Thien Than Nho Orphanage
Thien Than Nho Orphanage started with one child.
Ms My was a kindergarten teacher when she took in a child no one else could care for, and the home grew from there. About 20 girls live here now, aged from a toddler to fifteen. The older ones cycle to school in the morning, help cook in the afternoon, and keep an eye on the youngest, who is never alone for long.
In the early years Ms My also took in children with disabilities, and when she found facilities better set up to support them, she made sure they got there.
The care in the orphanage runs both ways. Neighbours help where they can to keep the home going, and Ms My runs a free acupressure clinic out of the same building, open to anyone in the community who needs it.
The electricity bill is one of the biggest line items every month. Solar takes a chunk of it back. That money goes where it was always meant to go: meals, school fees, and the chain of care that already runs through this place.
Supported By:
John Wright & Ken Cui
Installed
28/04/2026
System Size
5kW System
System
Donated By
John Wright
and Ken Cui
“We are very honoured to support the work of Little Sunshine Pledge, and the difference this will make for the children and adults here. GoodWe are committed to supporting worthy causes all around the world, and we are delighted to be working with Little Sunshine Pledge, installing solar systems all over Vietnam and Cambodia for the benefit of so many wonderful people. Love from John, Ken and GoodWe!”
- John Wright and Ken Cui
Brit Cooley | @degenghosty
In Proud Artistic Collaboration With
Brit Cooley aka Degen Ghosty
Comic book meets Studio Ghibli, with a twist." That's how Brit describes the four pieces she made for Thien Than Nho, and honestly, it's the cleanest way in.
She works as Degen Ghosty, and if you spend any time in her stuff you'll notice the same thing keeps showing up...a glow somewhere in the frame.
An orb in a kid's hands. A moon. A lantern strung up overhead. She's said it's her shorthand for resilience and possibility, the stuff she keeps circling back to.
So when the brief was a story about kids in Vietnam, she didn't reach for symbols. She had hers already.
What she actually wanted to build:
"A little magical world, one where kids carry their own light into the unknown, and when they come together that light becomes something bigger than themselves. It felt like the perfect metaphor for what Little Sunshine Pledge is doing."

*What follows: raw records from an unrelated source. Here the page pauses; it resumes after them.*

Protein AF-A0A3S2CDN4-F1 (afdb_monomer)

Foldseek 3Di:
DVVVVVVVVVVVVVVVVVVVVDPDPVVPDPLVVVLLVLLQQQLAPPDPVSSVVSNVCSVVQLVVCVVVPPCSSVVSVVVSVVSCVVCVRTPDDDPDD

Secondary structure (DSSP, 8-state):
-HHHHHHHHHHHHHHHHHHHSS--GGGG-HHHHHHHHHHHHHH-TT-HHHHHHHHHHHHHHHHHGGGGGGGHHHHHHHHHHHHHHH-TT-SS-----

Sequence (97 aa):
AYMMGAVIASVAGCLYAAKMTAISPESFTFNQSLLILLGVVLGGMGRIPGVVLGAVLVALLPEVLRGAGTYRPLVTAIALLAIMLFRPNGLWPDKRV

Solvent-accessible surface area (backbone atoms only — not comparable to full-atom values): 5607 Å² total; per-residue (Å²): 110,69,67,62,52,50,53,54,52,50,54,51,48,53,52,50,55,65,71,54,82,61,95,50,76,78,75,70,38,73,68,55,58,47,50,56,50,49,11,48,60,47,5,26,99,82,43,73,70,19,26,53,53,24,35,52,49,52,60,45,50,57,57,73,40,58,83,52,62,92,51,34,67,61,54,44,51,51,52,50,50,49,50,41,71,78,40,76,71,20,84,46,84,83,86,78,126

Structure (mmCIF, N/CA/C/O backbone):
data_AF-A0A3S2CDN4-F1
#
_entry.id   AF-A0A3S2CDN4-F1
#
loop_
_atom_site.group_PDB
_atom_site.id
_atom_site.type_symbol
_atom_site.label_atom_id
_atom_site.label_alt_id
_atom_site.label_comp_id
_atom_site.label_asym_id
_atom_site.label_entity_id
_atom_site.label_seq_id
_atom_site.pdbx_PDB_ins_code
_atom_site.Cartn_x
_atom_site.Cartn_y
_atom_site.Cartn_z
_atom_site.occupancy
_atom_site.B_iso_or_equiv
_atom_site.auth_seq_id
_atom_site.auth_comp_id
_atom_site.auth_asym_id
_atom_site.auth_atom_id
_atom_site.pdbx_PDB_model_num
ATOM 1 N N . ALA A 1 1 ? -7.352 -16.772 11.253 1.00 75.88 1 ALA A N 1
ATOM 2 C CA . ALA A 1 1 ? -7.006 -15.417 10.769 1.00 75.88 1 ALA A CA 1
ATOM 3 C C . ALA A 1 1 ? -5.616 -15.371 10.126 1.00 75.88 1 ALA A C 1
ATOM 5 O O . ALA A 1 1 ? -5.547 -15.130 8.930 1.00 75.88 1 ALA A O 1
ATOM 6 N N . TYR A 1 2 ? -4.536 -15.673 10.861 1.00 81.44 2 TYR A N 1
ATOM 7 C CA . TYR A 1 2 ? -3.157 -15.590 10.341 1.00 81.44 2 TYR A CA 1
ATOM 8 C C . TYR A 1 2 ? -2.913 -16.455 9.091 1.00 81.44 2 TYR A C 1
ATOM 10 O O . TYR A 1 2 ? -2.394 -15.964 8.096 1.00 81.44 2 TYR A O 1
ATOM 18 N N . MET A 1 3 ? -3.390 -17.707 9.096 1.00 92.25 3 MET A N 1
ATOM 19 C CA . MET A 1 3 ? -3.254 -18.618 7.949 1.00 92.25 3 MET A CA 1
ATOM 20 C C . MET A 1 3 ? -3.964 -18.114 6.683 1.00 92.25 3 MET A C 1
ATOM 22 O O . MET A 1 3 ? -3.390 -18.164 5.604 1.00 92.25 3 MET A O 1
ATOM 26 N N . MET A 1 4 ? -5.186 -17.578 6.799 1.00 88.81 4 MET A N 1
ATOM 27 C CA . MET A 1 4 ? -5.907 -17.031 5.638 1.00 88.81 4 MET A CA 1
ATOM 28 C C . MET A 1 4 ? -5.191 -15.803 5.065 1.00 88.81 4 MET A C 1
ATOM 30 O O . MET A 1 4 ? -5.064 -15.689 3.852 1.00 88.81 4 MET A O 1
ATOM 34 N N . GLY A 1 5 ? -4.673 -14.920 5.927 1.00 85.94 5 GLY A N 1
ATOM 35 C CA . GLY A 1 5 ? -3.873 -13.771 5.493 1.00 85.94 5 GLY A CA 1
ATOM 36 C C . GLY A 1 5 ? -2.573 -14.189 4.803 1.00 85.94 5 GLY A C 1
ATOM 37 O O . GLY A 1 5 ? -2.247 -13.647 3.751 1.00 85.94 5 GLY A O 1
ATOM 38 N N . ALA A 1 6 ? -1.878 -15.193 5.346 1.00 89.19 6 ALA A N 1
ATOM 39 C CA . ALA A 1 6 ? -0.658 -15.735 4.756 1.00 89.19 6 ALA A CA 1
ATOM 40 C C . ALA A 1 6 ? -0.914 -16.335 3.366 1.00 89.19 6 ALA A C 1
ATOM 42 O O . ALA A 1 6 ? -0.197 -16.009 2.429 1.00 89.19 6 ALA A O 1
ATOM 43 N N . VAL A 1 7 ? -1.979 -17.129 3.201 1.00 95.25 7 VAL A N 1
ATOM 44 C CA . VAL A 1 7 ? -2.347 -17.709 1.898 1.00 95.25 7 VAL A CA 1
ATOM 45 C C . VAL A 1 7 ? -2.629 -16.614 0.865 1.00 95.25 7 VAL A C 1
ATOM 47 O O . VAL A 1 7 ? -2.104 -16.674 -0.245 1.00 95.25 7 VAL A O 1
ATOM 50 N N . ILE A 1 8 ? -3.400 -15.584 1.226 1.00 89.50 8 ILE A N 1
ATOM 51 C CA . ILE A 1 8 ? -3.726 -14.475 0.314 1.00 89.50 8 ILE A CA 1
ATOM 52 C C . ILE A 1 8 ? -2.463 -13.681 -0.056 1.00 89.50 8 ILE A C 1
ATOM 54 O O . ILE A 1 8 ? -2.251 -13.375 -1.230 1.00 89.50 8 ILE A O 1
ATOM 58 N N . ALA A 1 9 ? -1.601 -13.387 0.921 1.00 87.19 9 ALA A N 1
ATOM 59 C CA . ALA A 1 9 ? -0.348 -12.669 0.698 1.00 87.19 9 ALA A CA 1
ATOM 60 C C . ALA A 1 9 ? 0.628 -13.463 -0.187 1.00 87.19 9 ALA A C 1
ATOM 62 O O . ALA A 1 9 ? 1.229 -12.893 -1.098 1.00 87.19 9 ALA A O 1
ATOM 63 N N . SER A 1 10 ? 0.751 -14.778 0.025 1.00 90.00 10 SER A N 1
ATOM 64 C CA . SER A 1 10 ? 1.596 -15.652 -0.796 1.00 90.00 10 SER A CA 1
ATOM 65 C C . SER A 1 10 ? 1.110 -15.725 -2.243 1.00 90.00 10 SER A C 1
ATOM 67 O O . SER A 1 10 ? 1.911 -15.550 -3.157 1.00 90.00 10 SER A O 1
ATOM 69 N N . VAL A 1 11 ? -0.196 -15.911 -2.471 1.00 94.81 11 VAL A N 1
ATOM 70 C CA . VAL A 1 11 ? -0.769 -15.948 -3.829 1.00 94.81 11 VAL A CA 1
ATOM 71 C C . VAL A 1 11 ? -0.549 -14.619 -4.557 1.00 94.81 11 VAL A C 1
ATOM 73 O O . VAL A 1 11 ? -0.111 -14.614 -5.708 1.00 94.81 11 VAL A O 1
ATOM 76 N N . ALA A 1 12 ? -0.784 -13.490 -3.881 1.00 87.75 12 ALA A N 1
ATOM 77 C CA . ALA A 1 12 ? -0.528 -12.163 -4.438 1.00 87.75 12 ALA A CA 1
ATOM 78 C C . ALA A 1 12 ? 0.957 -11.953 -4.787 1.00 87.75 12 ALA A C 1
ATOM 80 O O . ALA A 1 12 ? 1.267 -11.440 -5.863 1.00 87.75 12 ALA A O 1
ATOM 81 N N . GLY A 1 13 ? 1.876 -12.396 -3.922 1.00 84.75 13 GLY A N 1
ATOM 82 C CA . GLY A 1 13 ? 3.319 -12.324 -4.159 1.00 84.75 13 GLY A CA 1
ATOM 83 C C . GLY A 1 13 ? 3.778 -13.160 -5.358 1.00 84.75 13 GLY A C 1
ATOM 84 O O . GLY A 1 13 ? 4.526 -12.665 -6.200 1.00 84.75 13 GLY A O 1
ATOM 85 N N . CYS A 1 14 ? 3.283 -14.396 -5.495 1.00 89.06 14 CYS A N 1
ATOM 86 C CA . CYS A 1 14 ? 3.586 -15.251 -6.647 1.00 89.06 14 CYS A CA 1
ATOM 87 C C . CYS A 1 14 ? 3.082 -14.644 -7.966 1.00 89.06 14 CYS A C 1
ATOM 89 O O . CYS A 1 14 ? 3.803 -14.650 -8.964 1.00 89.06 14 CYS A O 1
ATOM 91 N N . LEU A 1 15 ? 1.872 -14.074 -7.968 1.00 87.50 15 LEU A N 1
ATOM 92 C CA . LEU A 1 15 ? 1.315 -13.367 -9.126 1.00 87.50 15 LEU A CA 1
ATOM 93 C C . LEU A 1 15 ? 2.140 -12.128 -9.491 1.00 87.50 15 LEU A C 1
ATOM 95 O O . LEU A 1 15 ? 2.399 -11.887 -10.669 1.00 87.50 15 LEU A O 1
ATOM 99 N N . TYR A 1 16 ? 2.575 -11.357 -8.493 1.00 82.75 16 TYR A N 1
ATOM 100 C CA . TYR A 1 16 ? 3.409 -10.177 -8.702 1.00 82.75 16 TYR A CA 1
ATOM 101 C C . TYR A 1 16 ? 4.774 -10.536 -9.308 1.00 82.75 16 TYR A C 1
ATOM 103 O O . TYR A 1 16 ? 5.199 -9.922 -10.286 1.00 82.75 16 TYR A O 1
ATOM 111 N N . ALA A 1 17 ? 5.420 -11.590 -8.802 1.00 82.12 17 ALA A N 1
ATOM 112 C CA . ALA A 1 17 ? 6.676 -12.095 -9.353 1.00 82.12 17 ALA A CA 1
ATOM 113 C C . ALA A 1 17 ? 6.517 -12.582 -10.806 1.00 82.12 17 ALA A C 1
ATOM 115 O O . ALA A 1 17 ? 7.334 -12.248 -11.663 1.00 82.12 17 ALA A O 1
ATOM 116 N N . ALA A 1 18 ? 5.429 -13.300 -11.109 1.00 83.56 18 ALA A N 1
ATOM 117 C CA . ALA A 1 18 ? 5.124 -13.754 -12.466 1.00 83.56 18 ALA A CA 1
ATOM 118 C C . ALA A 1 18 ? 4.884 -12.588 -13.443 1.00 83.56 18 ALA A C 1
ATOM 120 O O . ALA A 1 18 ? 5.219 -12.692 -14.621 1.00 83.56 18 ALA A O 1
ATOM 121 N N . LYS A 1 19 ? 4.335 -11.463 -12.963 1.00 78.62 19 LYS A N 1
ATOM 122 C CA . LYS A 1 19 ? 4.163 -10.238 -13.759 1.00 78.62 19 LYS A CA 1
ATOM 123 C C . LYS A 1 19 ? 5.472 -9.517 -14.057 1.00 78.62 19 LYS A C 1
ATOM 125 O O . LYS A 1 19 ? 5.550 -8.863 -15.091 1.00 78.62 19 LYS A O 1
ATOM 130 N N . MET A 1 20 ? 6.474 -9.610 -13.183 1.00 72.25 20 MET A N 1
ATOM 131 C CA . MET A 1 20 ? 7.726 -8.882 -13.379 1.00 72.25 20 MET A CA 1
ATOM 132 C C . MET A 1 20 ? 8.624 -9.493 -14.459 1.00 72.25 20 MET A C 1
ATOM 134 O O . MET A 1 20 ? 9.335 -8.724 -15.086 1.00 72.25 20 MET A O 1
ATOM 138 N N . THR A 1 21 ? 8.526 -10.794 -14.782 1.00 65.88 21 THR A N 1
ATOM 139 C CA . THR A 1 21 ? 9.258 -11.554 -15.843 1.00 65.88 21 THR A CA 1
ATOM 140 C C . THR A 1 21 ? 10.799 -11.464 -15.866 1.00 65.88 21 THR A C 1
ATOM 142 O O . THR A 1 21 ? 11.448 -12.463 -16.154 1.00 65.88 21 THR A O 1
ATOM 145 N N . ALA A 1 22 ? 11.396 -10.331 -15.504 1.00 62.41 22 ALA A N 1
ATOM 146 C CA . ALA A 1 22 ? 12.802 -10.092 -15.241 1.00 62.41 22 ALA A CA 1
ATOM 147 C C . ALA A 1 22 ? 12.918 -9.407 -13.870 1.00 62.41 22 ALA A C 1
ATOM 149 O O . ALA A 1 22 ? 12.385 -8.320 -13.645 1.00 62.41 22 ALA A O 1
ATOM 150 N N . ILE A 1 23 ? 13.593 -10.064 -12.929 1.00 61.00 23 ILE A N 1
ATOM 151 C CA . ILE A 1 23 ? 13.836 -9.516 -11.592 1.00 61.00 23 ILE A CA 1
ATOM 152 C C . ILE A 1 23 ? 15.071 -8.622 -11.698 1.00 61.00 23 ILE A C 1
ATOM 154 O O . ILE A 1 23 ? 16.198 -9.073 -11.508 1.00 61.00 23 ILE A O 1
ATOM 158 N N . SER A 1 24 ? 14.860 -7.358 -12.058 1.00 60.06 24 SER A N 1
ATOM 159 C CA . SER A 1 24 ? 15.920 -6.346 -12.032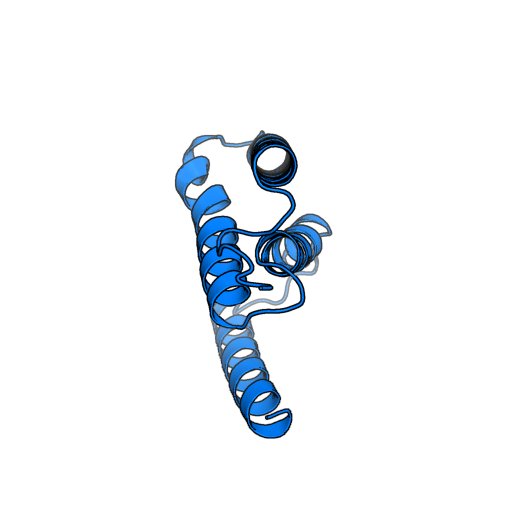 1.00 60.06 24 SER A CA 1
ATOM 160 C C . SER A 1 24 ? 15.976 -5.697 -10.644 1.00 60.06 24 SER A C 1
ATOM 162 O O . SER A 1 24 ? 14.915 -5.344 -10.120 1.00 60.06 24 SER A O 1
ATOM 164 N N . PRO A 1 25 ? 17.159 -5.488 -10.035 1.00 58.47 25 PRO A N 1
ATOM 165 C CA . PRO A 1 25 ? 17.287 -4.817 -8.736 1.00 58.47 25 PRO A CA 1
ATOM 166 C C . PRO A 1 25 ? 16.638 -3.426 -8.697 1.00 58.47 25 PRO A C 1
ATOM 168 O O . PRO A 1 25 ? 16.165 -3.002 -7.644 1.00 58.47 25 PRO A O 1
ATOM 171 N N . GLU A 1 26 ? 16.528 -2.738 -9.841 1.00 65.19 26 GLU A N 1
ATOM 172 C CA . GLU A 1 26 ? 15.805 -1.462 -9.928 1.00 65.19 26 GLU A CA 1
ATOM 173 C C . GLU A 1 26 ? 14.290 -1.585 -9.691 1.00 65.19 26 GLU A C 1
ATOM 175 O O . GLU A 1 26 ? 13.628 -0.597 -9.374 1.00 65.19 26 GLU A O 1
ATOM 180 N N . SER A 1 27 ? 13.715 -2.782 -9.808 1.00 62.59 27 SER A N 1
ATOM 181 C CA . SER A 1 27 ? 12.283 -2.994 -9.584 1.00 62.59 27 SER A CA 1
ATOM 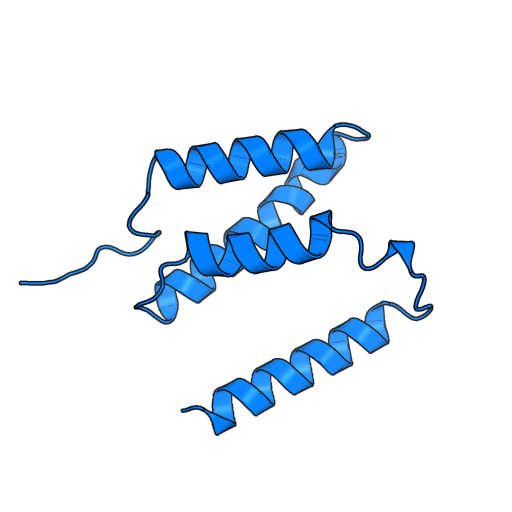182 C C . SER A 1 27 ? 11.899 -2.922 -8.107 1.00 62.59 27 SER A C 1
ATOM 184 O O . SER A 1 27 ? 10.759 -2.600 -7.804 1.00 62.59 27 SER A O 1
ATOM 186 N N . PHE A 1 28 ? 12.831 -3.170 -7.181 1.00 65.31 28 PHE A N 1
ATOM 187 C CA . PHE A 1 28 ? 12.611 -3.079 -5.731 1.00 65.31 28 PHE A CA 1
ATOM 188 C C . PHE A 1 28 ? 13.349 -1.880 -5.133 1.00 65.31 28 PHE A C 1
ATOM 190 O O . PHE A 1 28 ? 14.074 -1.984 -4.145 1.00 65.31 28 PHE A O 1
ATOM 197 N N . THR A 1 29 ? 13.175 -0.712 -5.746 1.00 75.81 29 THR A N 1
ATOM 198 C CA . THR A 1 29 ? 13.712 0.530 -5.183 1.00 75.81 29 THR A CA 1
ATOM 199 C C . THR A 1 29 ? 13.004 0.904 -3.882 1.00 75.81 29 THR A C 1
ATOM 201 O O . THR A 1 29 ? 11.862 0.519 -3.624 1.00 75.81 29 THR A O 1
ATOM 204 N N . PHE A 1 30 ? 13.670 1.731 -3.074 1.00 74.25 30 PHE A N 1
ATOM 205 C CA . PHE A 1 30 ? 13.145 2.293 -1.824 1.00 74.25 30 PHE A CA 1
ATOM 206 C C . PHE A 1 30 ? 11.720 2.867 -1.948 1.00 74.25 30 PHE A C 1
ATOM 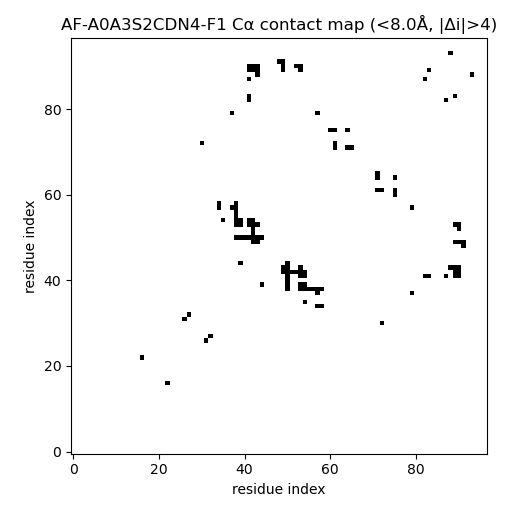208 O O . PHE A 1 30 ? 10.907 2.748 -1.033 1.00 74.25 30 PHE A O 1
ATOM 215 N N . ASN A 1 31 ? 11.396 3.432 -3.112 1.00 75.06 31 ASN A N 1
ATOM 216 C CA . ASN A 1 31 ? 10.080 3.975 -3.424 1.00 75.06 31 ASN A CA 1
ATOM 217 C C . ASN A 1 31 ? 8.964 2.916 -3.323 1.00 75.06 31 ASN A C 1
ATOM 219 O O . ASN A 1 31 ? 7.898 3.175 -2.771 1.00 75.06 31 ASN A O 1
ATOM 223 N N . GLN A 1 32 ? 9.218 1.690 -3.780 1.00 78.56 32 GLN A N 1
ATOM 224 C CA . GLN A 1 32 ? 8.206 0.636 -3.779 1.00 78.56 32 GLN A CA 1
ATOM 225 C C . GLN A 1 32 ? 7.913 0.119 -2.367 1.00 78.56 32 GLN A C 1
ATOM 227 O O . GLN A 1 32 ? 6.753 -0.078 -2.005 1.00 78.56 32 GLN A O 1
ATOM 232 N N . SER A 1 33 ? 8.949 -0.014 -1.536 1.00 82.44 33 SER A N 1
ATOM 233 C CA . SER A 1 33 ? 8.796 -0.349 -0.116 1.00 82.44 33 SER A CA 1
ATOM 234 C C . SER A 1 33 ? 8.026 0.735 0.641 1.00 82.44 33 SER A C 1
ATOM 236 O O . SER A 1 33 ? 7.159 0.416 1.454 1.00 82.44 33 SER A O 1
ATOM 238 N N . LEU A 1 34 ? 8.291 2.012 0.339 1.00 82.38 34 LEU A N 1
ATOM 239 C CA . LEU A 1 34 ? 7.536 3.133 0.898 1.00 82.38 34 LEU A CA 1
ATOM 240 C C . LEU A 1 34 ? 6.058 3.078 0.514 1.00 82.38 34 LEU A C 1
ATOM 242 O O . LEU A 1 34 ? 5.216 3.262 1.384 1.00 82.38 34 LEU A O 1
ATOM 246 N N . LEU A 1 35 ? 5.718 2.797 -0.745 1.00 79.50 35 LEU A N 1
ATOM 247 C CA . LEU A 1 35 ? 4.318 2.704 -1.175 1.00 79.50 35 LEU A CA 1
ATOM 248 C C . LEU A 1 35 ? 3.552 1.611 -0.419 1.00 79.50 35 LEU A C 1
ATOM 250 O O . LEU A 1 35 ? 2.426 1.842 0.019 1.00 79.50 35 LEU A O 1
ATOM 254 N N . ILE A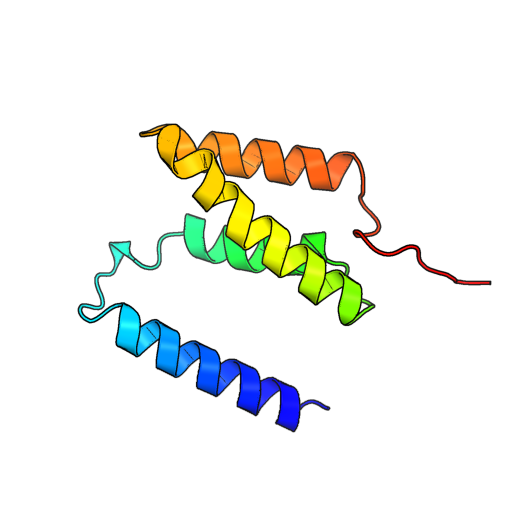 1 36 ? 4.172 0.446 -0.210 1.00 82.62 36 ILE A N 1
ATOM 255 C CA . ILE A 1 36 ? 3.565 -0.653 0.556 1.00 82.62 36 ILE A CA 1
ATOM 256 C C . ILE A 1 36 ? 3.386 -0.248 2.026 1.00 82.62 36 ILE A C 1
ATOM 258 O O . ILE A 1 36 ? 2.304 -0.430 2.587 1.00 82.62 36 ILE A O 1
ATOM 262 N N . LEU A 1 37 ? 4.416 0.347 2.641 1.00 81.81 37 LEU A N 1
ATOM 263 C CA . LEU A 1 37 ? 4.359 0.847 4.017 1.00 81.81 37 LEU A CA 1
ATOM 264 C C . LEU A 1 37 ? 3.248 1.896 4.180 1.00 81.81 37 LEU A C 1
ATOM 266 O O . LEU A 1 37 ? 2.422 1.798 5.085 1.00 81.81 37 LEU A O 1
ATOM 270 N N . LEU A 1 38 ? 3.196 2.876 3.279 1.00 76.75 38 LEU A N 1
ATOM 271 C CA . LEU A 1 38 ? 2.210 3.952 3.294 1.00 76.75 38 LEU A CA 1
ATOM 272 C C . LEU A 1 38 ? 0.792 3.416 3.086 1.00 76.75 38 LEU A C 1
ATOM 274 O O . LEU A 1 38 ? -0.113 3.877 3.772 1.00 76.75 38 LEU A O 1
ATOM 278 N N . GLY A 1 39 ? 0.590 2.418 2.220 1.00 78.00 39 GLY A N 1
ATOM 279 C CA . GLY A 1 39 ? -0.712 1.770 2.033 1.00 78.00 39 GLY A CA 1
ATOM 280 C C . GLY A 1 39 ? -1.270 1.162 3.323 1.00 78.00 39 GLY A C 1
ATOM 281 O O . GLY A 1 39 ? -2.455 1.314 3.619 1.00 78.00 39 GLY A O 1
ATOM 282 N N . VAL A 1 40 ? -0.407 0.537 4.130 1.00 76.69 40 VAL A N 1
ATOM 283 C CA . VAL A 1 40 ? -0.792 -0.056 5.421 1.00 76.69 40 VAL A CA 1
ATOM 284 C C . VAL A 1 40 ? -0.999 1.016 6.495 1.00 76.69 40 VAL A C 1
ATOM 286 O O . VAL A 1 40 ? -1.991 0.970 7.222 1.00 76.69 40 VAL A O 1
ATOM 289 N N . VAL A 1 41 ? -0.101 2.001 6.583 1.00 75.94 41 VAL A N 1
ATOM 290 C CA . VAL A 1 41 ? -0.162 3.066 7.599 1.00 75.94 41 VAL A CA 1
ATOM 291 C C . VAL A 1 41 ? -1.364 3.989 7.370 1.00 75.94 41 VAL A C 1
ATOM 293 O O . VAL A 1 41 ? -2.082 4.294 8.319 1.00 75.94 41 VAL A O 1
ATOM 296 N N . LEU A 1 42 ? -1.643 4.374 6.119 1.00 74.56 42 LEU A N 1
ATOM 297 C CA . LEU A 1 42 ? -2.794 5.210 5.750 1.00 74.56 42 LEU A CA 1
ATOM 298 C C . LEU A 1 42 ? -4.134 4.527 6.070 1.00 74.56 42 LEU A C 1
ATOM 300 O O . LEU A 1 42 ? -5.117 5.184 6.406 1.00 74.56 42 LEU A O 1
ATOM 304 N N . GLY A 1 43 ? -4.187 3.201 5.950 1.00 72.19 43 GLY A N 1
ATOM 305 C CA . GLY A 1 43 ? -5.395 2.423 6.199 1.00 72.19 43 GLY A CA 1
ATOM 306 C C . GLY A 1 43 ? -5.778 2.263 7.678 1.00 72.19 43 GLY A C 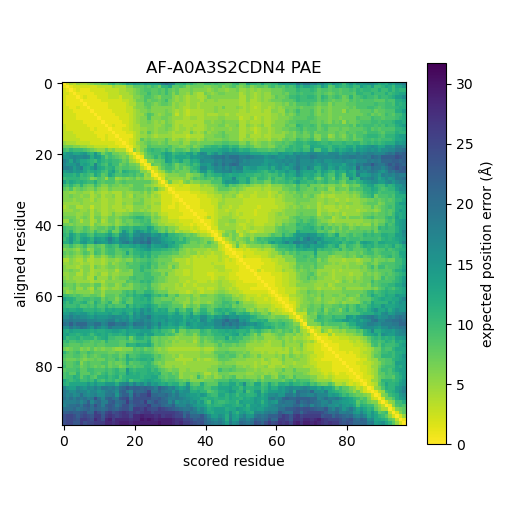1
ATOM 307 O O . GLY A 1 43 ? -6.939 1.980 7.977 1.00 72.19 43 GLY A O 1
ATOM 308 N N . GLY A 1 44 ? -4.837 2.493 8.599 1.00 69.38 44 GLY A N 1
ATOM 309 C CA . GLY A 1 44 ? -5.036 2.413 10.049 1.00 69.38 44 GLY A CA 1
ATOM 310 C C . GLY A 1 44 ? -4.846 1.000 10.624 1.00 69.38 44 GLY A C 1
ATOM 311 O O . GLY A 1 44 ? -5.452 0.032 10.169 1.00 69.38 44 GLY A O 1
ATOM 312 N N . MET A 1 45 ? -4.042 0.874 11.689 1.00 63.28 45 MET A N 1
ATOM 313 C CA . MET A 1 45 ? -3.590 -0.410 12.269 1.00 63.28 45 MET A CA 1
ATOM 314 C C . MET A 1 45 ? -4.660 -1.237 13.026 1.00 63.28 45 MET A C 1
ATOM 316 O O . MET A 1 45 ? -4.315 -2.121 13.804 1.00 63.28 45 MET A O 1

The four pieces move through that idea in sequence.
A Familiar Shade is the soft one. A purple umbrella glowing on a cobblestone street at dusk...something bright on the horizon, but first, a little shade.
The Path Begins pulls way back, and you're looking down at three small kids leaving a village toward a forest path, each holding a fragile orb of light. Brit's words on this one land best:
"small, fragile, but enough to guide them forward."
Carrying the Light drops you right in close. A girl mid-run, pointing skyward, two more kids behind her, lanterns strung overhead, lights brighter the closer they get to each other. Her note on this piece:
family isn't always the one we're born into, sometimes it's the ones we find along the way.
The Beacon is the arrival. A haven in the woods at night, the kids' small flames meeting under a violet sky and pouring into the building until it radiates. Or in her words:
"What was once many small flames becomes a radiant home, proof that hope grows strongest when it's shared."
The thing she keeps coming back to in her own words about why she did this: art should matter outside of the screen. Hard to argue with that one.